Bliss left Southern Methodist in 1988 after NCAA inquiry


Baylor basketball coach Dave Bliss, who has responded to allegations of NCAA rules violations by citing his history of integrity, left his job as coach at Southern Methodist in 1988 shortly after an internal investigation uncovered evidence of infractions similar to those that resulted in the "death penalty" for SMU's football program, an NCAA memo prepared at the time reveals.

The memo, obtained by the Star-Telegram, outlines several matters that would typically be considered major rules violations, including booster payments to star center Jon Koncak. Neither Bliss nor the SMU program was penalized by the NCAA.

Robert L. Stroup III, the NCAA enforcement representative who wrote the memo, told the Star-Telegram that he stopped investigating the SMU basketball program at the direction of his supervisor at the time. He said his supervisor's reasoning was that the university had already paid a heavy price for its football violations.

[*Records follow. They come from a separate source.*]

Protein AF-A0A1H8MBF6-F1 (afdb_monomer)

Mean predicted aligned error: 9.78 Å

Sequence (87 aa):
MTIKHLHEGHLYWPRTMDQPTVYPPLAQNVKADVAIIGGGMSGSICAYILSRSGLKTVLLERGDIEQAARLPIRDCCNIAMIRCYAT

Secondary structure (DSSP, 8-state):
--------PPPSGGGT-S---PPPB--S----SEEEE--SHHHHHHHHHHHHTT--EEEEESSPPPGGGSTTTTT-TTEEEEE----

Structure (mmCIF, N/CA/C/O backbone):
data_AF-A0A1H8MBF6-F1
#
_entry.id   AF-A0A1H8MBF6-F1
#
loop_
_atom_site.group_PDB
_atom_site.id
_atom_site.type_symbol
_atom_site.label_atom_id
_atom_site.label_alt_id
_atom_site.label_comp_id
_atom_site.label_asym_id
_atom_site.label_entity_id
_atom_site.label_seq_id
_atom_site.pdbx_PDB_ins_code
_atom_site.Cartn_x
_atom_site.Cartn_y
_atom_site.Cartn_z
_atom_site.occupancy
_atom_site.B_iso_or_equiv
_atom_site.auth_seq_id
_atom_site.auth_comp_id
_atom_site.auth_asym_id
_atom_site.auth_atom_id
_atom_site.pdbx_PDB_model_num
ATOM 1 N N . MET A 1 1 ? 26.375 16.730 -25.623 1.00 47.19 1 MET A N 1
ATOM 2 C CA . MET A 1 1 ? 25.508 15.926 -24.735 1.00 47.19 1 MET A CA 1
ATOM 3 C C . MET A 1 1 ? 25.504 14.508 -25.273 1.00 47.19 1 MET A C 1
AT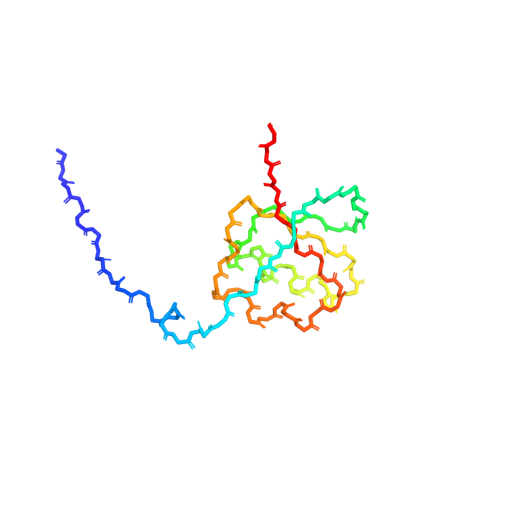OM 5 O O . MET A 1 1 ? 25.018 14.303 -26.375 1.00 47.19 1 MET A O 1
ATOM 9 N N . THR A 1 2 ? 26.134 13.567 -24.573 1.00 61.25 2 THR A N 1
ATOM 10 C CA . THR A 1 2 ? 26.250 12.177 -25.039 1.00 61.25 2 THR A CA 1
ATOM 11 C C . THR A 1 2 ? 25.015 11.401 -24.599 1.00 61.25 2 THR A C 1
ATOM 13 O O . THR A 1 2 ? 24.678 11.407 -23.416 1.00 61.25 2 THR A O 1
ATOM 16 N N . ILE A 1 3 ? 24.328 10.764 -25.547 1.00 69.12 3 ILE A N 1
ATOM 17 C CA . ILE A 1 3 ? 23.154 9.931 -25.278 1.00 69.12 3 ILE A CA 1
ATOM 18 C C . ILE A 1 3 ? 23.622 8.707 -24.487 1.00 69.12 3 ILE A C 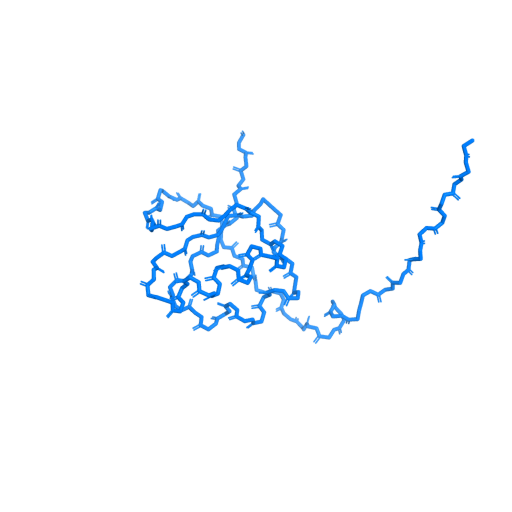1
ATOM 20 O O . ILE A 1 3 ? 24.425 7.906 -24.965 1.00 69.12 3 ILE A O 1
ATOM 24 N N . LYS A 1 4 ? 23.155 8.592 -23.242 1.00 71.00 4 LYS A N 1
ATOM 25 C CA . LYS A 1 4 ? 23.426 7.447 -22.376 1.00 71.00 4 LYS A CA 1
ATOM 26 C C . LYS A 1 4 ? 22.449 6.340 -22.773 1.00 71.00 4 LYS A C 1
ATOM 28 O O . LYS A 1 4 ? 21.279 6.407 -22.415 1.00 71.00 4 LYS A O 1
ATOM 33 N N . HIS A 1 5 ? 22.912 5.356 -23.541 1.00 62.66 5 HIS A N 1
ATOM 34 C CA . HIS A 1 5 ? 22.125 4.155 -23.821 1.00 62.66 5 HIS A CA 1
ATOM 35 C C . HIS A 1 5 ? 21.895 3.399 -22.506 1.00 62.66 5 HIS A C 1
ATOM 37 O O . HIS A 1 5 ? 22.836 2.859 -21.923 1.00 62.66 5 HIS A O 1
ATOM 43 N N . LEU A 1 6 ? 20.656 3.407 -22.006 1.00 74.56 6 LEU A N 1
ATOM 44 C CA . LEU A 1 6 ? 20.237 2.492 -20.949 1.00 74.56 6 LEU A CA 1
ATOM 45 C C . LEU A 1 6 ? 20.039 1.107 -21.569 1.00 74.56 6 LEU A C 1
ATOM 47 O O . LEU A 1 6 ? 19.511 0.982 -22.670 1.00 74.56 6 LEU A O 1
ATOM 51 N N . HIS A 1 7 ? 20.466 0.065 -20.863 1.00 63.91 7 HIS A N 1
ATOM 52 C CA . HIS A 1 7 ? 20.182 -1.304 -21.271 1.00 63.91 7 HIS A CA 1
ATOM 53 C C . HIS A 1 7 ? 18.675 -1.567 -21.173 1.00 63.91 7 HIS A C 1
ATOM 55 O O . HIS A 1 7 ? 18.118 -1.607 -20.077 1.00 63.91 7 HIS A O 1
ATOM 61 N N . GLU A 1 8 ? 18.023 -1.773 -22.315 1.00 63.50 8 GLU A N 1
ATOM 62 C CA . GLU A 1 8 ? 16.620 -2.184 -22.396 1.00 63.50 8 GLU A CA 1
ATOM 63 C C . GLU A 1 8 ? 16.526 -3.709 -22.234 1.00 63.50 8 GLU A C 1
ATOM 65 O O . GLU A 1 8 ? 16.369 -4.475 -23.184 1.00 63.50 8 GLU A O 1
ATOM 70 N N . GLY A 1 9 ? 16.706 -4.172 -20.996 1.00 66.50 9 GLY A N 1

"It was at a point where there could have been another major [infractions] case, but back then, cases would take two, three years to complete. It was just kind of decided, 'We gave them the worst [penalty]. What more can we do?' " said Stroup, who left the NCAA in 1993 to practice law in Fargo, N.D.

Bliss' commitment to following NCAA rules has come under scrutiny in recent weeks after the shooting death of Baylor player Patrick Dennehy. (Former teammate Carlton Dotson of Hurlock, Md., charged with the murder of Dennehy, is jailed in Kent County awaiting extradition.)

University president Robert Sloan has appointed a panel to examine potential NCAA violations, including the possibility that improper financial assistance allowed Dennehy to attend Baylor during the 2002-2003 academic year without an athletic scholarship.

At a news conference Monday, Bliss said he has always complied with NCAA rules. "I know that there have been allegations that we haven't followed the rules. We have followed the rules, however difficult they may be, for 30 years," Bliss said.

None of the schools where Bliss has coached has been cited for NCAA infractions during his time there.

Bliss spent eight seasons at SMU, leading the Mustangs to three NCAA tournament appearances. He left for the coaching job at New Mexico in May 1988, just months after Stroup's report was completed. Bliss was at New Mexico for 11 years before moving to Baylor in 1999.

According to the memo, a major portion of the Stroup's report on Bliss' program at SMU involved statements from Koncak, a second-team All-America pick as a senior in 1984-85.

Koncak was quoted as telling the investigators he received at least $2,000 to $5,000 from two boosters during his junior and senior years. The boosters he cited were among the nine whose association with the university's athletic program was ended because of their role in the football scandal.